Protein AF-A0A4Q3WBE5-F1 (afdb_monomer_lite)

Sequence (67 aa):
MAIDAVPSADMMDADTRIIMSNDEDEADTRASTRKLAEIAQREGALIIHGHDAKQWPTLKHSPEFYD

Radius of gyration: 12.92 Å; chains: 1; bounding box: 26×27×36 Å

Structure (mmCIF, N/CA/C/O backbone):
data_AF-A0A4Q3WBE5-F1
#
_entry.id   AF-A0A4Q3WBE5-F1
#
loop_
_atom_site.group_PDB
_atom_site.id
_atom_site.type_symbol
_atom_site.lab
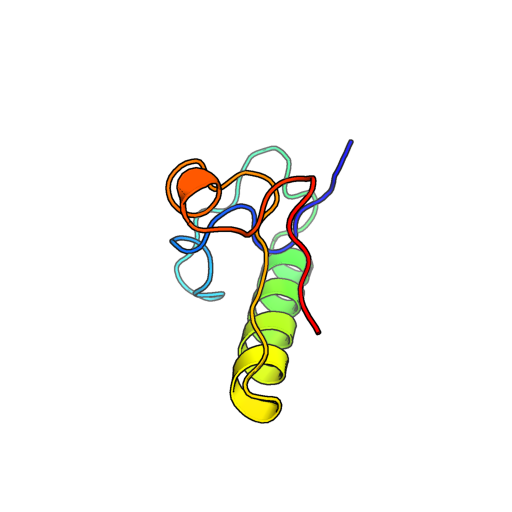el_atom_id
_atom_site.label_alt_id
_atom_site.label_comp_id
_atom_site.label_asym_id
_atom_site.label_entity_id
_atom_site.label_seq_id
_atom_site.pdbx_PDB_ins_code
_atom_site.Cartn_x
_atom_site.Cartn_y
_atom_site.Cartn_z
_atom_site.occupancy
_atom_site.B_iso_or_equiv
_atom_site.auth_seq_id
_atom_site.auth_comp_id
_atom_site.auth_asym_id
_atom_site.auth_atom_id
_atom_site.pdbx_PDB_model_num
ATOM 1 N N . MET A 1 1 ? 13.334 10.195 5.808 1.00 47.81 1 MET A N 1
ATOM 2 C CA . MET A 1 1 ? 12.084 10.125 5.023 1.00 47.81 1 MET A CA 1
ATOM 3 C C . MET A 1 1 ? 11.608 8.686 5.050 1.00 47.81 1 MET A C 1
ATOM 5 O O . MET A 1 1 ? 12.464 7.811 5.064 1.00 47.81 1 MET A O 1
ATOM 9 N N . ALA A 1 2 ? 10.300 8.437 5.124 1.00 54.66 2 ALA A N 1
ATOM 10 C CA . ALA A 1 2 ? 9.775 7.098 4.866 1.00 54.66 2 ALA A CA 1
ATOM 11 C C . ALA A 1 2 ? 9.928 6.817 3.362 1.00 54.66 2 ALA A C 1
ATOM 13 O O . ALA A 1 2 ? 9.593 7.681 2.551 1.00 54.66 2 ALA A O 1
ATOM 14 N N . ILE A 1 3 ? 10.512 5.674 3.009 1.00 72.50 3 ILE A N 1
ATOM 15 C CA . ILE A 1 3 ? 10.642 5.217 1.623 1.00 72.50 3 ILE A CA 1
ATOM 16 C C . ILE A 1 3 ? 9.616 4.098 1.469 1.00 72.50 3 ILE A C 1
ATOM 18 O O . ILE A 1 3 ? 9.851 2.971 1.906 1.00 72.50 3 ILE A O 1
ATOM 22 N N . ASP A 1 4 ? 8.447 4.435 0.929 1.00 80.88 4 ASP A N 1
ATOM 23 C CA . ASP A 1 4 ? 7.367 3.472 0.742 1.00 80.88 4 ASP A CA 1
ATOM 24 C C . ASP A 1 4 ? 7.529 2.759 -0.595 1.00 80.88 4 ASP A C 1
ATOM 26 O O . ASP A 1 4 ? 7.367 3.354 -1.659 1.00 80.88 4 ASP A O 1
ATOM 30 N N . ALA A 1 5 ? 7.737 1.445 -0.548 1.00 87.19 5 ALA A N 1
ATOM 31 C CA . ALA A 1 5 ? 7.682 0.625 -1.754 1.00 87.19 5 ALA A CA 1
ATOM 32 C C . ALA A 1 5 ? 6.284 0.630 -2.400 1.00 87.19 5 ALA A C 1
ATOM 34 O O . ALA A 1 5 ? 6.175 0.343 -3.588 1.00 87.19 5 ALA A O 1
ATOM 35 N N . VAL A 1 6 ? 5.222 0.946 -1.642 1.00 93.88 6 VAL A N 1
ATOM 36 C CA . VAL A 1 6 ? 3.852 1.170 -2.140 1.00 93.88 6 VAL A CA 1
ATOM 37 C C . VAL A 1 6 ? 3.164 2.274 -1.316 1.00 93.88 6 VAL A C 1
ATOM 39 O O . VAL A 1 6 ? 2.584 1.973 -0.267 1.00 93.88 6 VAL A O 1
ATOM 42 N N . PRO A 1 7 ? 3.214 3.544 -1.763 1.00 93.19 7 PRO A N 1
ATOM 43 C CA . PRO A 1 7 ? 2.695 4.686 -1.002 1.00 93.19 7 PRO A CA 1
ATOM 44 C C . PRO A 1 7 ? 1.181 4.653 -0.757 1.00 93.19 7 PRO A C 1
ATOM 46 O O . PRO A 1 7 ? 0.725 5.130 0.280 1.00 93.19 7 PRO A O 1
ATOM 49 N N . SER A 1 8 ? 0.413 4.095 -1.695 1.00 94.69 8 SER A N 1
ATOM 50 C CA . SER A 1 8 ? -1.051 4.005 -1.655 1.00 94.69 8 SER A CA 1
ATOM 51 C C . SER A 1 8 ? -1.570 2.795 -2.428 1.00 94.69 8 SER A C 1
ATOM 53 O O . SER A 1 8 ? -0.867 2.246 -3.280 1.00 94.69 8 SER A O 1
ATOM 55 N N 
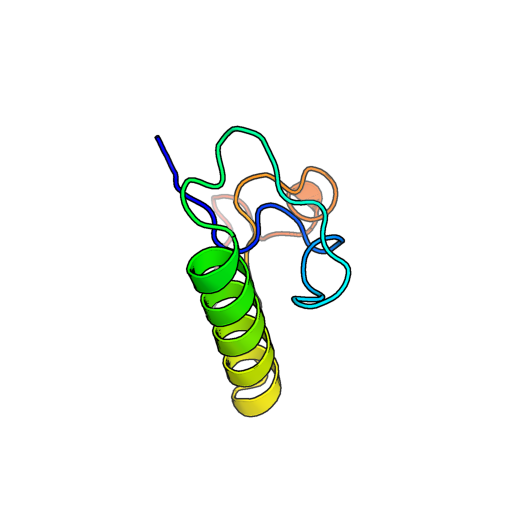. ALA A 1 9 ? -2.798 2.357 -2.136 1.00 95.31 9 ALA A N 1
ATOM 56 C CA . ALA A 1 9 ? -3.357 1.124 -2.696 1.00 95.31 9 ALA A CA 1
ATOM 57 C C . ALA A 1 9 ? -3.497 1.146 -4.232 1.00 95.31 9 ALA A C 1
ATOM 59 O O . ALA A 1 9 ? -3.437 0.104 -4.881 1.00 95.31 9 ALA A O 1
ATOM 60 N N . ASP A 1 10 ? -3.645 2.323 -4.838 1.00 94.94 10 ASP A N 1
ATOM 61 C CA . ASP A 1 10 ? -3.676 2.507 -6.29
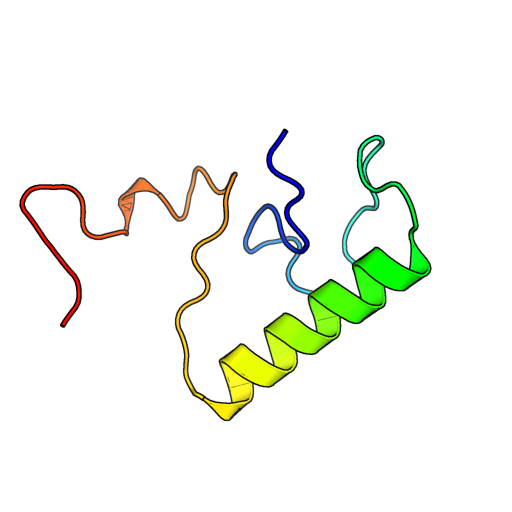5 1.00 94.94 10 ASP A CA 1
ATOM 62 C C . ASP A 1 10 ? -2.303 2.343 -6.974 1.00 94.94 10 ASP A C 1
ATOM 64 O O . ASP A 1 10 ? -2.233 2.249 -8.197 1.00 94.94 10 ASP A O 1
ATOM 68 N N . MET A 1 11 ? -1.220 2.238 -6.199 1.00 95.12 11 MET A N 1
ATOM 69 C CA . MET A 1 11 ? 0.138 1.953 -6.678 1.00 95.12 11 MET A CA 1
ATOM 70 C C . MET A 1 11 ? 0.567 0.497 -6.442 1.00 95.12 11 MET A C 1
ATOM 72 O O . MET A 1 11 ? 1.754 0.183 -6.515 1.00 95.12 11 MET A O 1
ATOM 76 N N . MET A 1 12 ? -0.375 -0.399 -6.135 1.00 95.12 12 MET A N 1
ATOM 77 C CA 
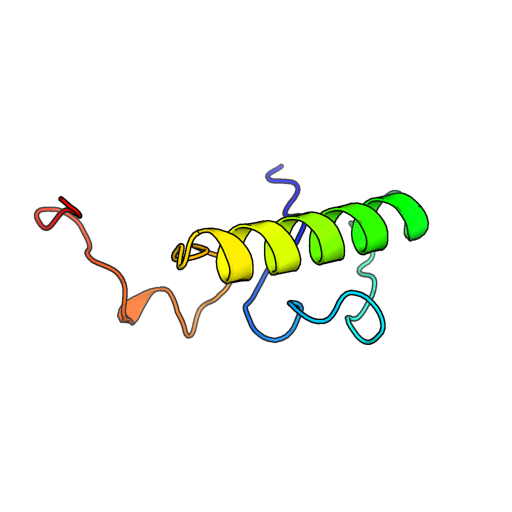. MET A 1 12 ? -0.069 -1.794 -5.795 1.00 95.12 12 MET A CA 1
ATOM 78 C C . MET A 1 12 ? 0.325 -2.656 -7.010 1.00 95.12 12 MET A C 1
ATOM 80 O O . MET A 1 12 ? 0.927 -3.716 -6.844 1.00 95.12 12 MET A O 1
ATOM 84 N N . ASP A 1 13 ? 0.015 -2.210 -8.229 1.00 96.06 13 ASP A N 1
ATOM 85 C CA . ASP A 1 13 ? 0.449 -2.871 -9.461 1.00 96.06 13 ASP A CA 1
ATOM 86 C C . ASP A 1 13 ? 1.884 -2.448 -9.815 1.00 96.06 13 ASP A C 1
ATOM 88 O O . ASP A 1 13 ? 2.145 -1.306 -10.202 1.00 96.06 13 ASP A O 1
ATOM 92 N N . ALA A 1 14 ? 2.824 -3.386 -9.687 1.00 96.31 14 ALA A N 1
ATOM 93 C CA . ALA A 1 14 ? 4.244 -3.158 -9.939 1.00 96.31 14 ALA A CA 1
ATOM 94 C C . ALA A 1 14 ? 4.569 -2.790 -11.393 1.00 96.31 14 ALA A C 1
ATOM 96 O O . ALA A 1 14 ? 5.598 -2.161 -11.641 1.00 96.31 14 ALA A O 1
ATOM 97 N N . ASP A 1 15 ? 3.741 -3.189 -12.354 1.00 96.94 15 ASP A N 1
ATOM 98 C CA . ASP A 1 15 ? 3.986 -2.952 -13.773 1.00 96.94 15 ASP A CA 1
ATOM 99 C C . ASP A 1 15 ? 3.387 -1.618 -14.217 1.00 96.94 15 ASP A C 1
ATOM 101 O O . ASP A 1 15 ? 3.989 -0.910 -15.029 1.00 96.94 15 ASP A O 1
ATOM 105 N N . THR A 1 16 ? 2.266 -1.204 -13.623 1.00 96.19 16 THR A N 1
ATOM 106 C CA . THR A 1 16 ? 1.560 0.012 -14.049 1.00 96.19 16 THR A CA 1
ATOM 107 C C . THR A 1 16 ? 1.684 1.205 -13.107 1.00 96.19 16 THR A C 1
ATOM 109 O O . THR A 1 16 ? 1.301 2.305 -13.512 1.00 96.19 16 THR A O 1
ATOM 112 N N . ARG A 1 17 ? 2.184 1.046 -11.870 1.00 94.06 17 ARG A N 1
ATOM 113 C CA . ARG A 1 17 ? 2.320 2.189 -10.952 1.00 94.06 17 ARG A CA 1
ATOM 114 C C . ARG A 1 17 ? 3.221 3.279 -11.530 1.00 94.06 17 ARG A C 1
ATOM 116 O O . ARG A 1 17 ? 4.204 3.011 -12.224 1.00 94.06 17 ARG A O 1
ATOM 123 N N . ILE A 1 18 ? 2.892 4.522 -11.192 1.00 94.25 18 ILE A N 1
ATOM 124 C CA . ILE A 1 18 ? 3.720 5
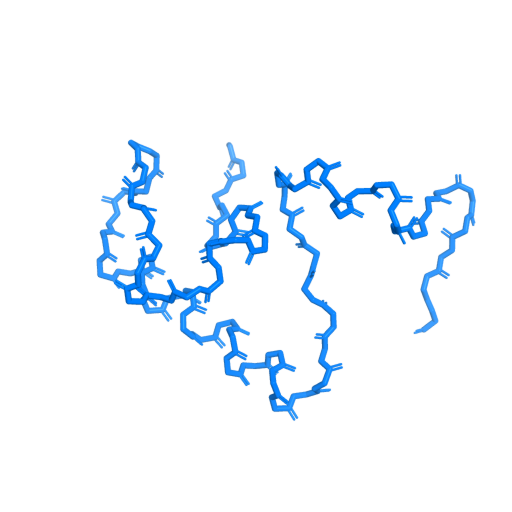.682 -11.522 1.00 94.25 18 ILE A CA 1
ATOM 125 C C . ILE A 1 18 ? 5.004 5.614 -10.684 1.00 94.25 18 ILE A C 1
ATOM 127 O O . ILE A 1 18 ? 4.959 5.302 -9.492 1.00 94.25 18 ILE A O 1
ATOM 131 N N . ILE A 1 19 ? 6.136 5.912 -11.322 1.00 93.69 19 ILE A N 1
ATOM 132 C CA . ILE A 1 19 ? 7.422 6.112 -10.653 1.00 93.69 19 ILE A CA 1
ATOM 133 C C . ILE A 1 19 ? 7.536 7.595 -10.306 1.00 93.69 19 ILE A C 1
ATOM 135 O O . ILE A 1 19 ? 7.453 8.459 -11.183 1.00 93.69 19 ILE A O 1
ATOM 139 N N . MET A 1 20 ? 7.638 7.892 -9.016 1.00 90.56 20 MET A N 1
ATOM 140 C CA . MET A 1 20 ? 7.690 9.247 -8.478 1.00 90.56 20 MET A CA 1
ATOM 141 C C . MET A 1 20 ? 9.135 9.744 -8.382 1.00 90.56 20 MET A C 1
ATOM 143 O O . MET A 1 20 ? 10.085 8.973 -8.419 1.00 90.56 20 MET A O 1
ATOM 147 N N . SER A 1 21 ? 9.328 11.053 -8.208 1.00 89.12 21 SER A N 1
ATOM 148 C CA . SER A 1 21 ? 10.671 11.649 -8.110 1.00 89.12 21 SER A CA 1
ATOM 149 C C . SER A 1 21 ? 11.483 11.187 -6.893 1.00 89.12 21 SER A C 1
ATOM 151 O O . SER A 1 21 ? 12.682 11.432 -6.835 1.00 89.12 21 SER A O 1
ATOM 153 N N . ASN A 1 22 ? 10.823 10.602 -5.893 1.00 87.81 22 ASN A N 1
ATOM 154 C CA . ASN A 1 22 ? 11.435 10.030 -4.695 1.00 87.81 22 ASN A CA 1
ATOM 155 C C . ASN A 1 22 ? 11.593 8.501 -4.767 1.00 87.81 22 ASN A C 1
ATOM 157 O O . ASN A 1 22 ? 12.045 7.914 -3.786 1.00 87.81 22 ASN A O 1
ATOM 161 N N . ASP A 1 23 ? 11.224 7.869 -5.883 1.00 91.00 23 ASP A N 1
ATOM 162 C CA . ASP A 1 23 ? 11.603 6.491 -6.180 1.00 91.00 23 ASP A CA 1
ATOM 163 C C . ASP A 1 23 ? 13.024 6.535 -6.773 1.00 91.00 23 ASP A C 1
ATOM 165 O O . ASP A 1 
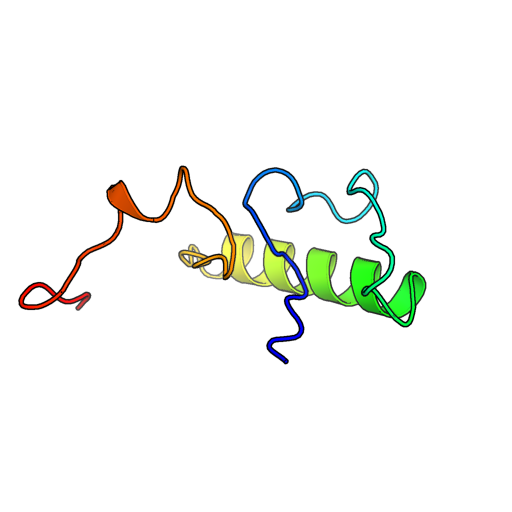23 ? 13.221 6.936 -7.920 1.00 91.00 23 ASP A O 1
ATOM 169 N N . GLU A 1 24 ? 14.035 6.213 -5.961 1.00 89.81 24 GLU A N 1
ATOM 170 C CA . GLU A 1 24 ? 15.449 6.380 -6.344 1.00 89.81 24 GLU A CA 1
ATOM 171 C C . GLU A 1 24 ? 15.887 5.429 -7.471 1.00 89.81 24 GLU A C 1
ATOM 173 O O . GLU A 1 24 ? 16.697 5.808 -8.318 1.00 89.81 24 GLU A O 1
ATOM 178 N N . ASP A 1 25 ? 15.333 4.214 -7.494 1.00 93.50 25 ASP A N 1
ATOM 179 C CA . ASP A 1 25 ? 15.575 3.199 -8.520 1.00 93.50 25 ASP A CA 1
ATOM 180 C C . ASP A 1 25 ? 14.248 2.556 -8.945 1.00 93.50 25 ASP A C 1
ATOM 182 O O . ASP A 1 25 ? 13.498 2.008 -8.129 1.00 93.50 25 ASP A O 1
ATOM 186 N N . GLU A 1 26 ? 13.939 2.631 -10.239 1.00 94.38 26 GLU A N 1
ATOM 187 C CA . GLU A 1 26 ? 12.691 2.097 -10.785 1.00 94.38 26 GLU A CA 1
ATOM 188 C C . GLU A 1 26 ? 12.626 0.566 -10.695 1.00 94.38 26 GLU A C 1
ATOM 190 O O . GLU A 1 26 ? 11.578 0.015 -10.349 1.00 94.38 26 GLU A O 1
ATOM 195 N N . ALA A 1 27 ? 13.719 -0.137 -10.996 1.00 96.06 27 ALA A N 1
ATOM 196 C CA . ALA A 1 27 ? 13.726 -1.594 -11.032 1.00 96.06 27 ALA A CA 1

---

→ **What is expected**
Your answer should be the lines of the listing above between the line holding "ATOM 80 O O" and the line holding "ATOM 101 O O", inclusive, restated word for word and alone.

→ **Exercise result**
ATOM 80 O O . MET A 1 12 ? 0.927 -3.716 -6.844 1.00 95.12 12 MET A O 1
ATOM 84 N N . ASP A 1 13 ? 0.015 -2.210 -8.229 1.00 96.06 13 ASP A N 1
ATOM 85 C CA . ASP A 1 13 ? 0.449 -2.871 -9.461 1.00 96.06 13 ASP A CA 1
ATOM 86 C C . ASP A 1 13 ? 1.884 -2.448 -9.815 1.00 96.06 13 ASP A C 1
ATOM 88 O O . ASP A 1 13 ? 2.145 -1.306 -10.202 1.00 96.06 13 ASP A O 1
ATOM 92 N N . ALA A 1 14 ? 2.824 -3.386 -9.687 1.00 96.31 14 ALA A N 1
ATOM 93 C CA . ALA A 1 14 ? 4.244 -3.158 -9.939 1.00 96.31 14 ALA A CA 1
ATOM 94 C C . ALA A 1 14 ? 4.569 -2.790 -11.393 1.00 96.31 14 ALA A C 1
ATOM 96 O O . ALA A 1 14 ? 5.598 -2.161 -11.641 1.00 96.31 14 ALA A O 1
ATOM 97 N N . ASP A 1 15 ? 3.741 -3.189 -12.354 1.00 96.94 15 ASP A N 1
ATOM 98 C CA . ASP A 1 15 ? 3.986 -2.952 -13.773 1.00 96.94 15 ASP A CA 1
ATOM 99 C C . ASP A 1 15 ? 3.387 -1.618 -14.217 1.00 96.94 15 ASP A C 1
ATOM 101 O O . ASP A 1 15 ? 3.989 -0.910 -15.029 1.00 96.94 15 ASP A O 1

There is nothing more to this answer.